Study material section start

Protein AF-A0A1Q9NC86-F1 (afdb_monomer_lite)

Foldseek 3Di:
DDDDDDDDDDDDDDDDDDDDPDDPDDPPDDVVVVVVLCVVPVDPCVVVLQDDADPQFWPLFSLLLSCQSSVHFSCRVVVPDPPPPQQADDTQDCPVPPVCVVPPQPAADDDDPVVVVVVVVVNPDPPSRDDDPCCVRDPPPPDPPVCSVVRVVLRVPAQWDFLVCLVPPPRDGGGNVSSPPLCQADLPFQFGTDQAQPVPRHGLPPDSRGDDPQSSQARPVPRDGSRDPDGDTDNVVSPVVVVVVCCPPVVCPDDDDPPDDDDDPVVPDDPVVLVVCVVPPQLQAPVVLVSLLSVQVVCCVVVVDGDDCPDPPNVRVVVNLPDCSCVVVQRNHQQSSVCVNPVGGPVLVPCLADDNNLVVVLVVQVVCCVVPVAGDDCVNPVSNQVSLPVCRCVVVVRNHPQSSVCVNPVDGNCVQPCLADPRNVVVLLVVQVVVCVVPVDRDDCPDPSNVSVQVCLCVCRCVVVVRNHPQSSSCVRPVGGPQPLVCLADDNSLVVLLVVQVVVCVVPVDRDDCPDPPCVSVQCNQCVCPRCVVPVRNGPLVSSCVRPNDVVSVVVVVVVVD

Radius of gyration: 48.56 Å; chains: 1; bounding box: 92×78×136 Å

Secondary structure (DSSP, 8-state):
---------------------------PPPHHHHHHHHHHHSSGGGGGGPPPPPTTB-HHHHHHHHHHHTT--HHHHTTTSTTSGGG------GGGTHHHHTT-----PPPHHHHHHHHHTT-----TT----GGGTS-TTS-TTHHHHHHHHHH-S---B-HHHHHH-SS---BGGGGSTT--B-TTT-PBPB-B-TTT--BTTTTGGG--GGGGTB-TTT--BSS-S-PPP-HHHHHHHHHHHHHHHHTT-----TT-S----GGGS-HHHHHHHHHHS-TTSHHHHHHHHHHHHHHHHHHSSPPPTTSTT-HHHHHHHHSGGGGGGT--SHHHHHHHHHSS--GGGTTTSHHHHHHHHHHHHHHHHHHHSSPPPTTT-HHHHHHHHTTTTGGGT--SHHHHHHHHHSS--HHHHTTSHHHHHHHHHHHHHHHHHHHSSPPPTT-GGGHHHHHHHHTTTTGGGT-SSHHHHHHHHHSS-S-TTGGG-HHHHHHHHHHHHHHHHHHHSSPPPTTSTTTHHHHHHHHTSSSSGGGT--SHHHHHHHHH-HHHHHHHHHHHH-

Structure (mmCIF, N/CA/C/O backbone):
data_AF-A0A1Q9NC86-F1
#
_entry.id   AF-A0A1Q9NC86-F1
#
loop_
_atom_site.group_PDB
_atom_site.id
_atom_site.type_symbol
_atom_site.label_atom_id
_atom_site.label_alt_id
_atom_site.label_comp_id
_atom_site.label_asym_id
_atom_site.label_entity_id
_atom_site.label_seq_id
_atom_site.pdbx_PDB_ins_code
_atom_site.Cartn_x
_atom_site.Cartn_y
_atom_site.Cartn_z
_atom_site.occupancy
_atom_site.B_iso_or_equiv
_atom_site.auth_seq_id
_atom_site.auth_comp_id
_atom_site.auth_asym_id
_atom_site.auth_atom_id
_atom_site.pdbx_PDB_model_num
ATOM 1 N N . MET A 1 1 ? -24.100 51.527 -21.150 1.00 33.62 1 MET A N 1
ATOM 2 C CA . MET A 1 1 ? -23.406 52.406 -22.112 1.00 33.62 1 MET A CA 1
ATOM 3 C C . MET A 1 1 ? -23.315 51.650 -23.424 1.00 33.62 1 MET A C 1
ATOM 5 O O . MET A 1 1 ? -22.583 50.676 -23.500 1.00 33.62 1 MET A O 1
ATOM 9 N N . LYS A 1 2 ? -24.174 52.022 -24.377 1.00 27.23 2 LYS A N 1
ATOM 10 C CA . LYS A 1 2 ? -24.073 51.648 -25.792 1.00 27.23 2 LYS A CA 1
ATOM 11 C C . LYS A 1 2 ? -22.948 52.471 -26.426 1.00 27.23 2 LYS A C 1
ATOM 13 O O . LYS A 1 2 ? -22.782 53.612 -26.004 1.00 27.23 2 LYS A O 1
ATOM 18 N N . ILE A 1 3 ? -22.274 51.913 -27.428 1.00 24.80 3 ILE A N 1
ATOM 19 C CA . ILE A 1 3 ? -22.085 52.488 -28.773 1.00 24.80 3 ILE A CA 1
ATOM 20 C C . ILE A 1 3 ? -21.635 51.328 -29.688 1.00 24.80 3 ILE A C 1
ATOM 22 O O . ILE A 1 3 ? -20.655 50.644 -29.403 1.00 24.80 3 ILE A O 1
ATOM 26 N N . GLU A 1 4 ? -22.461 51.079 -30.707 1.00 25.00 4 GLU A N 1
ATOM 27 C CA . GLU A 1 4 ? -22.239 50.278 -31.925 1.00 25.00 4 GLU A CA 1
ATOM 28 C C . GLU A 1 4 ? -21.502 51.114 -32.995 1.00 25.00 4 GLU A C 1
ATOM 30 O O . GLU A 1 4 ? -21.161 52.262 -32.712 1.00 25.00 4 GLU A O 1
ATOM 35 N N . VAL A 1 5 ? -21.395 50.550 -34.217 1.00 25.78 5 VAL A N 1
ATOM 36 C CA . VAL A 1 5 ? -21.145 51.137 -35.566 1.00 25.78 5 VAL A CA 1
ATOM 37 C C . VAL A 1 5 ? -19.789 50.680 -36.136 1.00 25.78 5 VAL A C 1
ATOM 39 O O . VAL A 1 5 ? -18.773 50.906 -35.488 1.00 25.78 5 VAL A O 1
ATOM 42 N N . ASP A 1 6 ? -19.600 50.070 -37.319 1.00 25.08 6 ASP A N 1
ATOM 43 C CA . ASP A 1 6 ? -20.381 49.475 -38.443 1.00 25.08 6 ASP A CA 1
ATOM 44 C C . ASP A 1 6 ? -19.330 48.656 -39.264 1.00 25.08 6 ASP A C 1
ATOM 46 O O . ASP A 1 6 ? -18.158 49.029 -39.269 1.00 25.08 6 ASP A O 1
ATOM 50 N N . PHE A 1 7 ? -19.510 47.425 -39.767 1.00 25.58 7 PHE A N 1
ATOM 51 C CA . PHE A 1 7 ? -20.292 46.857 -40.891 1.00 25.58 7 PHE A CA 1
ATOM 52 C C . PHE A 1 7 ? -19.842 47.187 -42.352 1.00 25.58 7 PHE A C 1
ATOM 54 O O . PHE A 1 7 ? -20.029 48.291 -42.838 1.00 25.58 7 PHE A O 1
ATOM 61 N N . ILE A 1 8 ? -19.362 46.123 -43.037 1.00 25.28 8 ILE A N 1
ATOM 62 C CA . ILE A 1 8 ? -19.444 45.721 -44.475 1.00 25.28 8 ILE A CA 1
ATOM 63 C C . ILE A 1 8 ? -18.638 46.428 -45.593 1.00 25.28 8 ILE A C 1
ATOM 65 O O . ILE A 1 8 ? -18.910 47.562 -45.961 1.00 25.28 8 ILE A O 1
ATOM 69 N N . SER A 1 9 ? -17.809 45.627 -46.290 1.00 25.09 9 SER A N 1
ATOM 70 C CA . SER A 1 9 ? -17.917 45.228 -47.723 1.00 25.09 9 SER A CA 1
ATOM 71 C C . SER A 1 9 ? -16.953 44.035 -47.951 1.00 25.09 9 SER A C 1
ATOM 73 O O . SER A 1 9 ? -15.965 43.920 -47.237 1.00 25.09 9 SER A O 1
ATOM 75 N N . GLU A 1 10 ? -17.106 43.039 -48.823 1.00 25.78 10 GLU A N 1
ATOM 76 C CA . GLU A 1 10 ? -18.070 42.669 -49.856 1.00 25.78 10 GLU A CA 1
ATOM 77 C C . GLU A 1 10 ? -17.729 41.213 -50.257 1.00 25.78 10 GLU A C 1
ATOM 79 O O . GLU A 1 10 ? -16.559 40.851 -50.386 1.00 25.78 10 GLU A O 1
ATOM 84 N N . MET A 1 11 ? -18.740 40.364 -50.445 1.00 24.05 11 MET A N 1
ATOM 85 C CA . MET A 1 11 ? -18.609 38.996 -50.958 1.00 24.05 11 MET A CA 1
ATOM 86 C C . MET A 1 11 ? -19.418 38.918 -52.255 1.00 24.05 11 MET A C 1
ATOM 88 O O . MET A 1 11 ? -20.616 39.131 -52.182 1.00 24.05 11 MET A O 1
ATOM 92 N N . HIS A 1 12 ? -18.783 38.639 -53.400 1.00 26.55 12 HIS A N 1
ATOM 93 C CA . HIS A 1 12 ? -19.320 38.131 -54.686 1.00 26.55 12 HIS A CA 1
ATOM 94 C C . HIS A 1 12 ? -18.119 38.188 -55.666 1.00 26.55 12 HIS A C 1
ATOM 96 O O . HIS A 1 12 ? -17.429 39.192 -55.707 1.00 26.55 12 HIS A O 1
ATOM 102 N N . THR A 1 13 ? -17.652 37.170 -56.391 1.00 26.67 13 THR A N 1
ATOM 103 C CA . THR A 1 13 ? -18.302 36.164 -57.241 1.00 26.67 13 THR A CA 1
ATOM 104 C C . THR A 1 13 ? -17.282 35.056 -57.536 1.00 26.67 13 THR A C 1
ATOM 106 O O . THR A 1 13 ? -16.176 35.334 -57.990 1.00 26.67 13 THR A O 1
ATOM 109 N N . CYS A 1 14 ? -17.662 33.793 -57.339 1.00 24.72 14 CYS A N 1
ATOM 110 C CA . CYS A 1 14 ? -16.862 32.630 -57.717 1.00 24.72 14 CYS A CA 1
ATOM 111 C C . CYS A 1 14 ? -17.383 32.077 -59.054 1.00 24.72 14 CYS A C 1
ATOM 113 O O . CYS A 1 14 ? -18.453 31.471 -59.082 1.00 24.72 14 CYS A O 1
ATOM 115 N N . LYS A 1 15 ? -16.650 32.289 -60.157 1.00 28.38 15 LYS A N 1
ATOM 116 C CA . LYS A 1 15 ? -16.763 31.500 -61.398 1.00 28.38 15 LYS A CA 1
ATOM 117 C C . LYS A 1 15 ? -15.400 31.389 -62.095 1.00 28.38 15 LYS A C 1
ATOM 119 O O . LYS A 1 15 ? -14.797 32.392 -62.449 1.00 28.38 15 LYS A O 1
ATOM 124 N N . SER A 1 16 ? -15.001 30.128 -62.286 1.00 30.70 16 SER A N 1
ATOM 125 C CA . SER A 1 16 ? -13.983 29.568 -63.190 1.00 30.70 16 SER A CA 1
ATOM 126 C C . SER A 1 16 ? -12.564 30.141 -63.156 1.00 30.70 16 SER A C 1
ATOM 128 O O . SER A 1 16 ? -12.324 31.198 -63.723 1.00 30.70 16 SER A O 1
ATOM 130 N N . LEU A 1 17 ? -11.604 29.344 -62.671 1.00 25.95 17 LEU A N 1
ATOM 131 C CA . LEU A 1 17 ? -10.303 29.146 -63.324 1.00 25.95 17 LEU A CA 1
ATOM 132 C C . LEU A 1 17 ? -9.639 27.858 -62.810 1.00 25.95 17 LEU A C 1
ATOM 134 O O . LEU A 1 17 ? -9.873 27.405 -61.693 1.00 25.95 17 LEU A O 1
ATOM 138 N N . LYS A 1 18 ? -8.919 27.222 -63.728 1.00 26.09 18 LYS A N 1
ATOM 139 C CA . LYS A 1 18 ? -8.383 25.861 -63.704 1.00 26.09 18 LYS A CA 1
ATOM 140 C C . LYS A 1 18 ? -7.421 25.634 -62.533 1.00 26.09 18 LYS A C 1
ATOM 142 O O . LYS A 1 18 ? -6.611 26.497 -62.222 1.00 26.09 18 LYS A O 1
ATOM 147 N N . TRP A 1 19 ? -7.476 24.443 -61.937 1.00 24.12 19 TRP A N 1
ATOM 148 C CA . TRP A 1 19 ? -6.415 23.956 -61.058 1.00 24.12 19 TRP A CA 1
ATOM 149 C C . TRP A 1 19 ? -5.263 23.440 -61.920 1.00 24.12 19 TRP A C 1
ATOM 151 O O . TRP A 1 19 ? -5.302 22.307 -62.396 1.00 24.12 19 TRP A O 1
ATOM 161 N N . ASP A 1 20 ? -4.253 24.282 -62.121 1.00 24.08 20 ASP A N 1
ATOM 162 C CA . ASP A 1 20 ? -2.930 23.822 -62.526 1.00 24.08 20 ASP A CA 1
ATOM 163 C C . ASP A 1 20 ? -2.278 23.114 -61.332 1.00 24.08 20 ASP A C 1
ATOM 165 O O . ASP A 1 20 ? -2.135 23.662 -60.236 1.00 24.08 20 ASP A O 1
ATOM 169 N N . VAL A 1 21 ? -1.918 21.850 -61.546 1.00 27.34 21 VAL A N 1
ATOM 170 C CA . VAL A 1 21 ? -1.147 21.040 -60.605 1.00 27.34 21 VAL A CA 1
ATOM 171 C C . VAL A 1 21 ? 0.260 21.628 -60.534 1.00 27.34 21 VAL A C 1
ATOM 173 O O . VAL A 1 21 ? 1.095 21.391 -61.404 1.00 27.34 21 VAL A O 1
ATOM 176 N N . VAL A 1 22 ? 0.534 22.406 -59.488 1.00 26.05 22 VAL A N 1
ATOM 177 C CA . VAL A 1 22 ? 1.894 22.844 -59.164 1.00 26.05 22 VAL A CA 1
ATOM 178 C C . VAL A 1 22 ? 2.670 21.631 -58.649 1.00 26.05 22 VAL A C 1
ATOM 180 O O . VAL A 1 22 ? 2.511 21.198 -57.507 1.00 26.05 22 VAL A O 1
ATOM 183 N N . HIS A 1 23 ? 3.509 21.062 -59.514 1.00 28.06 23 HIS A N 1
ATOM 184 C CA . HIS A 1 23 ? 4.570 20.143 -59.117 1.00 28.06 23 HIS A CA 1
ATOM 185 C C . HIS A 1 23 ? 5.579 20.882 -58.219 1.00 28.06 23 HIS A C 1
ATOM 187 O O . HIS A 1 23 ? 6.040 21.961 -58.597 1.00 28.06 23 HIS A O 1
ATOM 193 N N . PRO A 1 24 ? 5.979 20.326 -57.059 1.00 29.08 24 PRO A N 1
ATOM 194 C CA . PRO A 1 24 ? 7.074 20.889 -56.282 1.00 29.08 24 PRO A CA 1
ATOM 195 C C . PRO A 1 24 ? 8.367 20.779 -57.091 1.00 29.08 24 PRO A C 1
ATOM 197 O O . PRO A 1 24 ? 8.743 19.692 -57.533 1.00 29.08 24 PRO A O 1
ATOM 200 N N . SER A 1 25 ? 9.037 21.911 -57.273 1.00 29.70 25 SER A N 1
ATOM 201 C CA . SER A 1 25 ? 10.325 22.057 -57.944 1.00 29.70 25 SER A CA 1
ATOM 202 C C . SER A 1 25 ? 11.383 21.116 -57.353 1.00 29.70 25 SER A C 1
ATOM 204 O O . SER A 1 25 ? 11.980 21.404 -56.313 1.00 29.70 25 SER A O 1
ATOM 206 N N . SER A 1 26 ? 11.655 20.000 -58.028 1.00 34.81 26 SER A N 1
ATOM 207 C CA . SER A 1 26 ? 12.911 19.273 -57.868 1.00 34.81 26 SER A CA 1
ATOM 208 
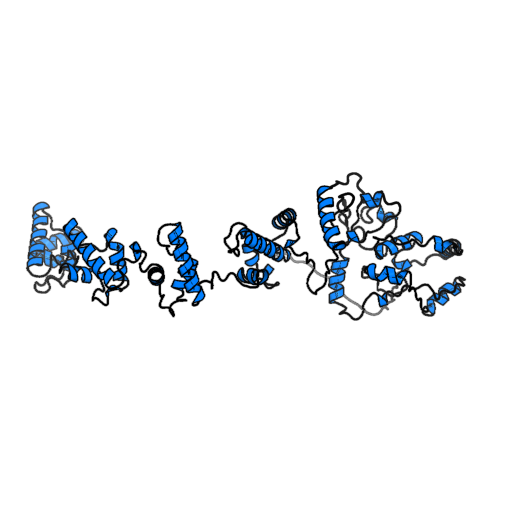C C . SER A 1 26 ? 14.008 20.097 -58.532 1.00 34.81 26 SER A C 1
ATOM 210 O O . SER A 1 26 ? 13.951 20.344 -59.737 1.00 34.81 26 SER A O 1
ATOM 212 N N . LYS A 1 27 ? 14.996 20.534 -57.755 1.00 38.69 27 LYS A N 1
ATOM 213 C CA . LYS A 1 27 ? 16.231 21.127 -58.269 1.00 38.69 27 LYS A CA 1
ATOM 214 C C . LYS A 1 27 ? 16.906 20.062 -59.146 1.00 38.69 27 LYS A C 1
ATOM 216 O O . LYS A 1 27 ? 17.410 19.071 -58.629 1.00 38.69 27 LYS A O 1
ATOM 221 N N . ILE A 1 28 ? 16.801 20.204 -60.466 1.00 42.78 28 ILE A N 1
ATOM 222 C CA . ILE A 1 28 ? 17.475 19.326 -61.425 1.00 42.78 28 ILE A CA 1
ATOM 223 C C . ILE A 1 28 ? 18.972 19.603 -61.274 1.00 42.78 28 ILE A C 1
ATOM 225 O O . ILE A 1 28 ? 19.411 20.743 -61.415 1.00 42.78 28 ILE A O 1
ATOM 229 N N . MET A 1 29 ? 19.725 18.570 -60.905 1.00 43.91 29 MET A N 1
ATOM 230 C CA . MET A 1 29 ? 21.187 18.579 -60.871 1.00 43.91 29 MET A CA 1
ATOM 231 C C . MET A 1 29 ? 21.688 18.979 -62.266 1.00 43.91 29 MET A C 1
ATOM 233 O O . MET A 1 29 ? 21.216 18.410 -63.249 1.00 43.91 29 MET A O 1
ATOM 237 N N . SER A 1 30 ? 22.558 19.986 -62.376 1.00 48.19 30 SER A N 1
ATOM 238 C CA . SER A 1 30 ? 22.992 20.473 -63.691 1.00 48.19 30 SER A CA 1
ATOM 239 C C . SER A 1 30 ? 23.837 19.417 -64.408 1.00 48.19 30 SER A C 1
ATOM 241 O O . SER A 1 30 ? 24.588 18.679 -63.769 1.00 48.19 30 SER A O 1
ATOM 243 N N . ASP A 1 31 ? 23.753 19.362 -65.739 1.00 41.81 31 ASP A N 1
ATOM 244 C CA . ASP A 1 31 ? 24.515 18.402 -66.558 1.00 41.81 31 ASP A CA 1
ATOM 245 C C . ASP A 1 31 ? 26.043 18.498 -66.318 1.00 41.81 31 ASP A C 1
ATOM 247 O O . ASP A 1 31 ? 26.756 17.503 -66.402 1.00 41.81 31 ASP A O 1
ATOM 251 N N . LEU A 1 32 ? 26.537 19.667 -65.886 1.00 42.47 32 LEU A N 1
ATOM 252 C CA . LEU A 1 32 ? 27.930 19.894 -65.471 1.00 42.47 32 LEU A CA 1
ATOM 253 C C . LEU A 1 32 ? 28.328 19.141 -64.187 1.00 42.47 32 LEU A C 1
ATOM 255 O O . LEU A 1 32 ? 29.403 18.549 -64.144 1.00 42.47 32 LEU A O 1
ATOM 259 N N . GLN A 1 33 ? 27.468 19.108 -63.160 1.00 50.97 33 GLN A N 1
ATOM 260 C CA . GLN A 1 33 ? 27.715 18.304 -61.949 1.00 50.97 33 GLN A CA 1
ATOM 261 C C . GLN A 1 33 ? 27.650 16.801 -62.256 1.00 50.97 33 GLN A C 1
ATOM 263 O O . GLN A 1 33 ? 28.277 15.980 -61.586 1.00 50.97 33 GLN A O 1
ATOM 268 N N . PHE A 1 34 ? 26.878 16.435 -63.278 1.00 45.16 34 PHE A N 1
ATOM 269 C CA . PHE A 1 34 ? 26.675 15.056 -63.685 1.00 45.16 34 PHE A CA 1
ATOM 270 C C . PHE A 1 34 ? 27.916 14.450 -64.367 1.00 45.16 34 PHE A C 1
ATOM 272 O O . PHE A 1 34 ? 28.325 13.341 -64.009 1.00 45.16 34 PHE A O 1
ATOM 279 N N . ASP A 1 35 ? 28.555 15.178 -65.283 1.00 47.84 35 ASP A N 1
ATOM 280 C CA . ASP A 1 35 ? 29.794 14.730 -65.934 1.00 47.84 35 ASP A CA 1
ATOM 281 C C . ASP A 1 35 ? 30.996 14.712 -64.974 1.00 47.84 35 ASP A C 1
ATOM 283 O O . ASP A 1 35 ? 31.855 13.831 -65.064 1.00 47.84 35 ASP A O 1
ATOM 287 N N . GLU A 1 36 ? 31.019 15.613 -63.988 1.00 53.66 36 GLU A N 1
ATOM 288 C CA . GLU A 1 36 ? 32.043 15.651 -62.941 1.00 53.66 36 GLU A CA 1
ATOM 289 C C . GLU A 1 36 ? 31.987 14.398 -62.048 1.00 53.66 36 GLU A C 1
ATOM 291 O O . GLU A 1 36 ? 32.997 13.704 -61.894 1.00 53.66 36 GLU A O 1
ATOM 296 N N . ILE A 1 37 ? 30.793 14.027 -61.560 1.00 51.84 37 ILE A N 1
ATOM 297 C CA . ILE A 1 37 ? 30.561 12.783 -60.802 1.00 51.84 37 ILE A CA 1
ATOM 298 C C . ILE A 1 37 ? 30.895 11.562 -61.669 1.00 51.84 37 ILE A C 1
ATOM 300 O O . ILE A 1 37 ? 31.586 10.646 -61.223 1.00 51.84 37 ILE A O 1
ATOM 304 N N . LYS A 1 38 ? 30.457 11.541 -62.932 1.00 49.88 38 LYS A N 1
ATOM 305 C CA . LYS A 1 38 ? 30.735 10.427 -63.845 1.00 49.88 38 LYS A CA 1
ATOM 306 C C . LYS A 1 38 ? 32.238 10.239 -64.073 1.00 49.88 38 LYS A C 1
ATOM 308 O O . LYS A 1 38 ? 32.701 9.103 -64.020 1.00 49.88 38 LYS A O 1
ATOM 313 N N . SER A 1 39 ? 33.012 11.313 -64.245 1.00 59.00 39 SER A N 1
ATOM 314 C CA . SER A 1 39 ? 34.474 11.209 -64.362 1.00 59.00 39 SER A CA 1
ATOM 315 C C . SER A 1 39 ? 35.121 10.700 -63.064 1.00 59.00 39 SER A C 1
ATOM 317 O O . SER A 1 39 ? 35.971 9.812 -63.122 1.00 59.00 39 SER A O 1
ATOM 319 N N . LYS A 1 40 ? 34.634 11.153 -61.896 1.00 55.50 40 LYS A N 1
ATOM 320 C CA . LYS A 1 40 ? 35.140 10.810 -60.551 1.00 55.50 40 LYS A CA 1
ATOM 321 C C . LYS A 1 40 ? 34.935 9.331 -60.178 1.00 55.50 40 LYS A C 1
ATOM 323 O O . LYS A 1 40 ? 35.693 8.808 -59.363 1.00 55.50 40 LYS A O 1
ATOM 328 N N . TYR A 1 41 ? 33.954 8.648 -60.780 1.00 54.34 41 TYR A N 1
ATOM 329 C CA . TYR A 1 41 ? 33.583 7.259 -60.445 1.00 54.34 41 TYR A CA 1
ATOM 330 C C . TYR A 1 41 ? 33.561 6.280 -61.638 1.00 54.34 41 TYR A C 1
ATOM 332 O O . TYR A 1 41 ? 33.108 5.147 -61.485 1.00 54.34 41 TYR A O 1
ATOM 340 N N . SER A 1 42 ? 34.040 6.693 -62.818 1.00 53.25 42 SER A N 1
ATOM 341 C CA . SER A 1 42 ? 34.084 5.850 -64.031 1.00 53.25 42 SER A CA 1
ATOM 342 C C . SER A 1 42 ? 35.106 4.710 -63.973 1.00 53.25 42 SER A C 1
ATOM 344 O O . SER A 1 42 ? 34.980 3.740 -64.719 1.00 53.25 42 SER A O 1
ATOM 346 N N . ASP A 1 43 ? 36.083 4.797 -63.071 1.00 57.06 43 ASP A N 1
ATOM 347 C CA . ASP A 1 43 ? 37.118 3.785 -62.908 1.00 57.06 43 ASP A CA 1
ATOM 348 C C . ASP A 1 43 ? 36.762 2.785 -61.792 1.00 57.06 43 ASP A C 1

Study material section end

• [Task details]: Within the listing above, the stretch from the line with "ATOM 201 C CA" down to the line with "ATOM 245 C C" is to be given again exactly, end lines included and pictures excluded.

• [Response for this exercise]:
ATOM 201 C CA . SER A 1 25 ? 10.325 22.057 -57.944 1.00 29.70 25 SER A CA 1
ATOM 202 C C . SER A 1 25 ? 11.383 21.116 -57.353 1.00 29.70 25 SER A C 1
ATOM 204 O O . SER A 1 25 ? 11.980 21.404 -56.313 1.00 29.70 25 SER A O 1
ATOM 206 N N . SER A 1 26 ? 11.655 20.000 -58.028 1.00 34.81 26 SER A N 1
ATOM 207 C CA . SER A 1 26 ? 12.911 19.273 -57.868 1.00 34.81 26 SER A CA 1
ATOM 208 
C C . SER A 1 26 ? 14.008 20.097 -58.532 1.00 34.81 26 SER A C 1
ATOM 210 O O . SER A 1 26 ? 13.951 20.344 -59.737 1.00 34.81 26 SER A O 1
ATOM 212 N N . LYS A 1 27 ? 14.996 20.534 -57.755 1.00 38.69 27 LYS A N 1
ATOM 213 C CA . LYS A 1 27 ? 16.231 21.127 -58.269 1.00 38.69 27 LYS A CA 1
ATOM 214 C C . LYS A 1 27 ? 16.906 20.062 -59.146 1.00 38.69 27 LYS A C 1
ATOM 216 O O . LYS A 1 27 ? 17.410 19.071 -58.629 1.00 38.69 27 LYS A O 1
ATOM 221 N N . ILE A 1 28 ? 16.801 20.204 -60.466 1.00 42.78 28 ILE A N 1
ATOM 222 C CA . ILE A 1 28 ? 17.475 19.326 -61.425 1.00 42.78 28 ILE A CA 1
ATOM 223 C C . ILE A 1 28 ? 18.972 19.603 -61.274 1.00 42.78 28 ILE A C 1
ATOM 225 O O . ILE A 1 28 ? 19.411 20.743 -61.415 1.00 42.78 28 ILE A O 1
ATOM 229 N N . MET A 1 29 ? 19.725 18.570 -60.905 1.00 43.91 29 MET A N 1
ATOM 230 C CA . MET A 1 29 ? 21.187 18.579 -60.871 1.00 43.91 29 MET A CA 1
ATOM 231 C C . MET A 1 29 ? 21.688 18.979 -62.266 1.00 43.91 29 MET A C 1
ATOM 233 O O . MET A 1 29 ? 21.216 18.410 -63.249 1.00 43.91 29 MET A O 1
ATOM 237 N N . SER A 1 30 ? 22.558 19.986 -62.376 1.00 48.19 30 SER A N 1
ATOM 238 C CA . SER A 1 30 ? 22.992 20.473 -63.691 1.00 48.19 30 SER A CA 1
ATOM 239 C C . SER A 1 30 ? 23.837 19.417 -64.408 1.00 48.19 30 SER A C 1
ATOM 241 O O . SER A 1 30 ? 24.588 18.679 -63.769 1.00 48.19 30 SER A O 1
ATOM 243 N N . ASP A 1 31 ? 23.753 19.362 -65.739 1.00 41.81 31 ASP A N 1
ATOM 244 C CA . ASP A 1 31 ? 24.515 18.402 -66.558 1.00 41.81 31 ASP A CA 1
ATOM 245 C C . ASP A 1 31 ? 26.043 18.498 -66.318 1.00 41.81 31 ASP A C 1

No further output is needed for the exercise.